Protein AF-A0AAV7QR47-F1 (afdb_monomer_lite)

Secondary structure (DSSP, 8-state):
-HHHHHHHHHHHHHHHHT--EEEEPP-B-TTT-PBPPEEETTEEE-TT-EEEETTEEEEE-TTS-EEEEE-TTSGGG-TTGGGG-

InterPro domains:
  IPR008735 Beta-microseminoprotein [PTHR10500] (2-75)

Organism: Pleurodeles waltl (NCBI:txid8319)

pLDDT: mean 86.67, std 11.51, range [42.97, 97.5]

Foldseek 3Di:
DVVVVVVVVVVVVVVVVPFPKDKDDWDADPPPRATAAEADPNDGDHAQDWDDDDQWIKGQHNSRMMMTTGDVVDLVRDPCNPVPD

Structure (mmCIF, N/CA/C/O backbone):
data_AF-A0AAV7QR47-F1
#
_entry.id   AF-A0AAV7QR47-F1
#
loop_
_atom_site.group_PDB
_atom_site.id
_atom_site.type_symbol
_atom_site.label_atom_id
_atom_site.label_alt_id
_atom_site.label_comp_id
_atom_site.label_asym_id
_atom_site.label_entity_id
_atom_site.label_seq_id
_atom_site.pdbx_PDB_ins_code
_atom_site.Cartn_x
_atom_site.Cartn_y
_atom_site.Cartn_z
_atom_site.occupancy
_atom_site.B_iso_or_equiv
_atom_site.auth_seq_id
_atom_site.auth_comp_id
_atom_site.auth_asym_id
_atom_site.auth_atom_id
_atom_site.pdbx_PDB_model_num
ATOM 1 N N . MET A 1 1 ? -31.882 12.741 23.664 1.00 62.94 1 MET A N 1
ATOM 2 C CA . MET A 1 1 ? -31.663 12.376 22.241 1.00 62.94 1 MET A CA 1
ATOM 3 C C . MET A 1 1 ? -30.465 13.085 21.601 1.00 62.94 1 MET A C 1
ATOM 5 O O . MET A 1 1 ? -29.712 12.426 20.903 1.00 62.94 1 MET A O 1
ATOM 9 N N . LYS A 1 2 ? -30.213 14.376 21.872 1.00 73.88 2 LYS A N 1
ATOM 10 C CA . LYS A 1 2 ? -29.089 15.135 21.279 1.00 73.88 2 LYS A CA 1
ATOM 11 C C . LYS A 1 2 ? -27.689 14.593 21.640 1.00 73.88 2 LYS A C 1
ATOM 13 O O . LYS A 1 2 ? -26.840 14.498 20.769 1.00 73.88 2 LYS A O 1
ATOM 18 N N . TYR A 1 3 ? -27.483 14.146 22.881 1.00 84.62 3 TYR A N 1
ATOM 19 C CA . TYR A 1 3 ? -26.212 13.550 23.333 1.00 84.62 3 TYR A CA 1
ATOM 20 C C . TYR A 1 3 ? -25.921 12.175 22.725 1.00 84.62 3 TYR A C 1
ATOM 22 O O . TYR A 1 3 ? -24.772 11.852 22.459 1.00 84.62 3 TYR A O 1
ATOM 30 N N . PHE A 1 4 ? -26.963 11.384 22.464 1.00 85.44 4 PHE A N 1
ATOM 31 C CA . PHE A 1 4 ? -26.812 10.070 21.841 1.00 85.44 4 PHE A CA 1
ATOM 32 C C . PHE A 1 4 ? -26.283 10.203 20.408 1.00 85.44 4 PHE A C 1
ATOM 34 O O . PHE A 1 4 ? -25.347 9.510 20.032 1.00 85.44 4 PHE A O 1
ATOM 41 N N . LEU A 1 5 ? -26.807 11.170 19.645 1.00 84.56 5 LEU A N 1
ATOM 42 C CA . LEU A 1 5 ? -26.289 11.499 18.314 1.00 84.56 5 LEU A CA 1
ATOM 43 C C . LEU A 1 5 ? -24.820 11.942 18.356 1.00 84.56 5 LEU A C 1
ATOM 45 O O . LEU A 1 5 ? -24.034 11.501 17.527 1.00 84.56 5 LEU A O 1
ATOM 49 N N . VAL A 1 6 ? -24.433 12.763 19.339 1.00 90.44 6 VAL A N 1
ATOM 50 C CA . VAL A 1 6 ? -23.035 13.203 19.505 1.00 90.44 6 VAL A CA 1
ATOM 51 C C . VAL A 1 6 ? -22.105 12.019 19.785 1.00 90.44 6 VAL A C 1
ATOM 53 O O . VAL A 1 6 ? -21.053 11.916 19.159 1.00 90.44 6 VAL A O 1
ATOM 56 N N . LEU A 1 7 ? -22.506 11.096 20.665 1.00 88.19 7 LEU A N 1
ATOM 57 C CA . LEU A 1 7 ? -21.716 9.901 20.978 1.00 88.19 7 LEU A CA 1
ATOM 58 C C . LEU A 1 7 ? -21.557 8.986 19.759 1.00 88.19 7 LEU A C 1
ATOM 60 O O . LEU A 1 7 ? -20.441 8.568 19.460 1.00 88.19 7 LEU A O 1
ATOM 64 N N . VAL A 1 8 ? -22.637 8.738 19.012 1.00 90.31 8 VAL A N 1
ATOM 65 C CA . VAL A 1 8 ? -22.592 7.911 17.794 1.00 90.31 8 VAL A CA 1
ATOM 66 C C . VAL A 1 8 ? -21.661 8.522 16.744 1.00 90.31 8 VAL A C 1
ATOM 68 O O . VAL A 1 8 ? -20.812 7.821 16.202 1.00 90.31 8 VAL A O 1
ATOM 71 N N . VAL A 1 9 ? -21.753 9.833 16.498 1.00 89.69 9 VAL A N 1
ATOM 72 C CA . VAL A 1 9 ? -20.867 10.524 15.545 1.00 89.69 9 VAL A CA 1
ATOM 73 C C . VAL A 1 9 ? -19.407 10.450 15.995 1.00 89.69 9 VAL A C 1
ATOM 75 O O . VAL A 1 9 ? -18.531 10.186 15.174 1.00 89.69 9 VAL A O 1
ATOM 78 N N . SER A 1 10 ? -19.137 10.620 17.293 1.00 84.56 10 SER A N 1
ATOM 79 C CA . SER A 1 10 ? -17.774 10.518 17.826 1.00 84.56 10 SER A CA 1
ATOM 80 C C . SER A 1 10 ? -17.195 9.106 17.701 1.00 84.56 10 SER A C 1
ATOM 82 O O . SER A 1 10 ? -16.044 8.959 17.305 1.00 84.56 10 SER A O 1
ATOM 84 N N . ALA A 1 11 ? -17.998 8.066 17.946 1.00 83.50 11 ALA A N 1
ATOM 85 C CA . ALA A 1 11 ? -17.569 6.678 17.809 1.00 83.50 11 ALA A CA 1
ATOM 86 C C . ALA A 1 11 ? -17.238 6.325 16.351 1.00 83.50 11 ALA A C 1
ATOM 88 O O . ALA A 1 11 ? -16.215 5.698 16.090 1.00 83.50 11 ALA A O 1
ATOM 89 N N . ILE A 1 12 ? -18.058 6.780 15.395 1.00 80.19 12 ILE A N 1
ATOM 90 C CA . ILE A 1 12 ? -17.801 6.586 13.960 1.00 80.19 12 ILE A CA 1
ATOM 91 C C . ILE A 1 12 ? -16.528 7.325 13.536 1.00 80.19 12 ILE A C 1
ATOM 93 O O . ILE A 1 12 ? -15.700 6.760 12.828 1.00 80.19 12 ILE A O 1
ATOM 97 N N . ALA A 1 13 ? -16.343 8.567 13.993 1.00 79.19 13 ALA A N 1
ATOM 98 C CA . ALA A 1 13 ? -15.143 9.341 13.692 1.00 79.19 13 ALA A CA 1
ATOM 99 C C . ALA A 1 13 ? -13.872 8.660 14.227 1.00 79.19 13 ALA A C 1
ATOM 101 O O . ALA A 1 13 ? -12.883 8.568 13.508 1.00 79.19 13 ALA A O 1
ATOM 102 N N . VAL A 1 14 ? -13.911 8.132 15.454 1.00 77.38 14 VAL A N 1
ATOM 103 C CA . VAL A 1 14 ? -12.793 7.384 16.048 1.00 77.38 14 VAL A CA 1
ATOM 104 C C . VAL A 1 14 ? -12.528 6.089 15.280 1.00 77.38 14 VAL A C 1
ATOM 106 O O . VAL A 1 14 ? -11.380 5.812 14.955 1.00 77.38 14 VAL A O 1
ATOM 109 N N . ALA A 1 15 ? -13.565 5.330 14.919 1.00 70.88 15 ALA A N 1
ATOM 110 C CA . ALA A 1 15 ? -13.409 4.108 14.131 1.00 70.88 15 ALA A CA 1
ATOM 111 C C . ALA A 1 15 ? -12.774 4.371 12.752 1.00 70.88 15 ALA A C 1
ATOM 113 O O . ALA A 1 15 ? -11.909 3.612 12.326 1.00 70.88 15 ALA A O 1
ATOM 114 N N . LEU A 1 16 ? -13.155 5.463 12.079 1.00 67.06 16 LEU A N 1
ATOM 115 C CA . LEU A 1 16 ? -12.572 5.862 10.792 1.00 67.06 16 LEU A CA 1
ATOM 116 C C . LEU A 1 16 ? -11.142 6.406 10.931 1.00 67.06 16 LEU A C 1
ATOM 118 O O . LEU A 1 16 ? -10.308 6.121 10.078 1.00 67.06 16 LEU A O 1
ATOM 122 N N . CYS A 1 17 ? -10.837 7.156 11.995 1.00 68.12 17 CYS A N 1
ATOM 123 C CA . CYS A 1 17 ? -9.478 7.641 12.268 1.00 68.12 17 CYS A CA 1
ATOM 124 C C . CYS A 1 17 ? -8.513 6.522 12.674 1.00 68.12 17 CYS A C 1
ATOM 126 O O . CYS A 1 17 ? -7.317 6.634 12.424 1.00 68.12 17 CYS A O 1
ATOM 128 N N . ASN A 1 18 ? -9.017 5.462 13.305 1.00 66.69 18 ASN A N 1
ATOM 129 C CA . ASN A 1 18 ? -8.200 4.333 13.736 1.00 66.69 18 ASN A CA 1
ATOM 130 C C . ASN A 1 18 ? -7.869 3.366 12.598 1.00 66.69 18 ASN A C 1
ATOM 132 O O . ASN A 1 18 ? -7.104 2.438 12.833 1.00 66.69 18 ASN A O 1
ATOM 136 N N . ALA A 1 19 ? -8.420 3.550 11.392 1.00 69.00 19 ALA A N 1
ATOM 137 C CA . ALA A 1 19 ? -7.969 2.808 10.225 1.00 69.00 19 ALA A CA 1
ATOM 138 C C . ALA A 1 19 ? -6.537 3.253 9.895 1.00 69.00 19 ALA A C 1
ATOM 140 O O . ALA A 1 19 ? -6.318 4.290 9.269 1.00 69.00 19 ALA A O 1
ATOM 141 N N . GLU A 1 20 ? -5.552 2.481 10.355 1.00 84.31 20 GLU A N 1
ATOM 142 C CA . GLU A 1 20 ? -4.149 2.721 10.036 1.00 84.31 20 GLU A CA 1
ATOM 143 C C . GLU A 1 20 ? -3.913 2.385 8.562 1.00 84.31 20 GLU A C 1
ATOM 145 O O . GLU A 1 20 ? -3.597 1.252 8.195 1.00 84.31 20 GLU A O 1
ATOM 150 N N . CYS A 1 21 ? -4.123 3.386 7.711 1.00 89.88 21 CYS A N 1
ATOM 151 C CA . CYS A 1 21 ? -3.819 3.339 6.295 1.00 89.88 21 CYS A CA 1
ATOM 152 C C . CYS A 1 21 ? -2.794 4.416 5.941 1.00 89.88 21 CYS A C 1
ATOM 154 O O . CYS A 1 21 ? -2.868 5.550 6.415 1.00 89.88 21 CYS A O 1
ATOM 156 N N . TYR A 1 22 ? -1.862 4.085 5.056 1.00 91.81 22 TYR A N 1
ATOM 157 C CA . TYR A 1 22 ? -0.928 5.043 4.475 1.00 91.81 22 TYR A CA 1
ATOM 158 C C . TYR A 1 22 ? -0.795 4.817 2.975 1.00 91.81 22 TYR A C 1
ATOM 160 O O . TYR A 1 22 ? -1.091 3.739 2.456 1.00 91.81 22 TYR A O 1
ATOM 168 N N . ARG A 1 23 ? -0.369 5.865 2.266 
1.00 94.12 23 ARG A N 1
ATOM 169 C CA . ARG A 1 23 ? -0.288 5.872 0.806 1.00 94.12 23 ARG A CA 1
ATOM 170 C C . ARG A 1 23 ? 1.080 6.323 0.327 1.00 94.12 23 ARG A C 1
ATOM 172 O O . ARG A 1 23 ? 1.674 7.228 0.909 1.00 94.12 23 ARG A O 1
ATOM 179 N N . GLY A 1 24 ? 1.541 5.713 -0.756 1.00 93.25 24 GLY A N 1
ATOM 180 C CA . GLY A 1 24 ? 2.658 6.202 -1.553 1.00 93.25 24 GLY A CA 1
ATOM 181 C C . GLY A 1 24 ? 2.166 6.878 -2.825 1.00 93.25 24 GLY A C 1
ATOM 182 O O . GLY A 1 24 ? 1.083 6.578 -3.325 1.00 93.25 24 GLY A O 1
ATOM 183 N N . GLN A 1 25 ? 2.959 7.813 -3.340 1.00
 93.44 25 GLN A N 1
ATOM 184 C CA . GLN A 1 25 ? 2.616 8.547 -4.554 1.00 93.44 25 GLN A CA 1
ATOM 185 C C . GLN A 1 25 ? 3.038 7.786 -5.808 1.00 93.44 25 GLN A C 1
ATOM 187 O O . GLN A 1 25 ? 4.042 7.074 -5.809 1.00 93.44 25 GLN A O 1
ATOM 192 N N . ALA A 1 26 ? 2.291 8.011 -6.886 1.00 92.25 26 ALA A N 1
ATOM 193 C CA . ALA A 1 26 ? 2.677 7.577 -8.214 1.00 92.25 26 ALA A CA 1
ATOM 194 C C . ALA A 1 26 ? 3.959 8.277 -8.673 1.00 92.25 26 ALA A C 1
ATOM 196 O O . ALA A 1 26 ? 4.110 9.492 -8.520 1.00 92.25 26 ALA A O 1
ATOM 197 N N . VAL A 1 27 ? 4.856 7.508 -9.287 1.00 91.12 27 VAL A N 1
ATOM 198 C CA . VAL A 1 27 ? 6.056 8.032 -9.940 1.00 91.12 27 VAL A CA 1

* [Task objective] Give back, unchanged, the run of lines in the listing above that begins at the line containing "pLDDT: mean 86.67, std" and ends at the line containing "ATOM 50 C CA", both included.

* [Result of this exercise]
pLDDT: mean 86.67, std 11.51, range [42.97, 97.5]

Foldseek 3Di:
DVVVVVVVVVVVVVVVVPFPKDKDDWDADPPPRATAAEADPNDGDHAQDWDDDDQWIKGQHNSRMMMTTGDVVDLVRDPCNPVPD

Structure (mmCIF, N/CA/C/O backbone):
data_AF-A0AAV7QR47-F1
#
_entry.id   AF-A0AAV7QR47-F1
#
loop_
_atom_site.group_PDB
_atom_site.id
_atom_site.type_symbol
_atom_site.label_atom_id
_atom_site.label_alt_id
_atom_site.label_comp_id
_atom_site.label_asym_id
_atom_site.label_entity_id
_atom_site.label_seq_id
_atom_site.pdbx_PDB_ins_code
_atom_site.Cartn_x
_atom_site.Cartn_y
_atom_site.Cartn_z
_atom_site.occupancy
_atom_site.B_iso_or_equiv
_atom_site.auth_seq_id
_atom_site.auth_comp_id
_atom_site.auth_asym_id
_atom_site.auth_atom_id
_atom_site.pdbx_PDB_model_num
ATOM 1 N N . MET A 1 1 ? -31.882 12.741 23.664 1.00 62.94 1 MET A N 1
ATOM 2 C CA . MET A 1 1 ? -31.663 12.376 22.241 1.00 62.94 1 MET A CA 1
ATOM 3 C C . MET A 1 1 ? -30.465 13.085 21.601 1.00 62.94 1 MET A C 1
ATOM 5 O O . MET A 1 1 ? -29.712 12.426 20.903 1.00 62.94 1 MET A O 1
ATOM 9 N N . LYS A 1 2 ? -30.213 14.376 21.872 1.00 73.88 2 LYS A N 1
ATOM 10 C CA . LYS A 1 2 ? -29.089 15.135 21.279 1.00 73.88 2 LYS A CA 1
ATOM 11 C C . LYS A 1 2 ? -27.689 14.593 21.640 1.00 73.88 2 LYS A C 1
ATOM 13 O O . LYS A 1 2 ? -26.840 14.498 20.769 1.00 73.88 2 LYS A O 1
ATOM 18 N N . TYR A 1 3 ? -27.483 14.146 22.881 1.00 84.62 3 TYR A N 1
ATOM 19 C CA . TYR A 1 3 ? -26.212 13.550 23.333 1.00 84.62 3 TYR A CA 1
ATOM 20 C C . TYR A 1 3 ? -25.921 12.175 22.725 1.00 84.62 3 TYR A C 1
ATOM 22 O O . TYR A 1 3 ? -24.772 11.852 22.459 1.00 84.62 3 TYR A O 1
ATOM 30 N N . PHE A 1 4 ? -26.963 11.384 22.464 1.00 85.44 4 PHE A N 1
ATOM 31 C CA . PHE A 1 4 ? -26.812 10.070 21.841 1.00 85.44 4 PHE A CA 1
ATOM 32 C C . PHE A 1 4 ? -26.283 10.203 20.408 1.00 85.44 4 PHE A C 1
ATOM 34 O O . PHE A 1 4 ? -25.347 9.510 20.032 1.00 85.44 4 PHE A O 1
ATOM 41 N N . LEU A 1 5 ? -26.807 11.170 19.645 1.00 84.56 5 LEU A N 1
ATOM 42 C CA . LEU A 1 5 ? -26.289 11.499 18.314 1.00 84.56 5 LEU A CA 1
ATOM 43 C C . LEU A 1 5 ? -24.820 11.942 18.356 1.00 84.56 5 LEU A C 1
ATOM 45 O O . LEU A 1 5 ? -24.034 11.501 17.527 1.00 84.56 5 LEU A O 1
ATOM 49 N N . VAL A 1 6 ? -24.433 12.763 19.339 1.00 90.44 6 VAL A N 1
ATOM 50 C CA . VAL A 1 6 ? -23.035 13.203 19.505 1.00 90.44 6 VAL A CA 1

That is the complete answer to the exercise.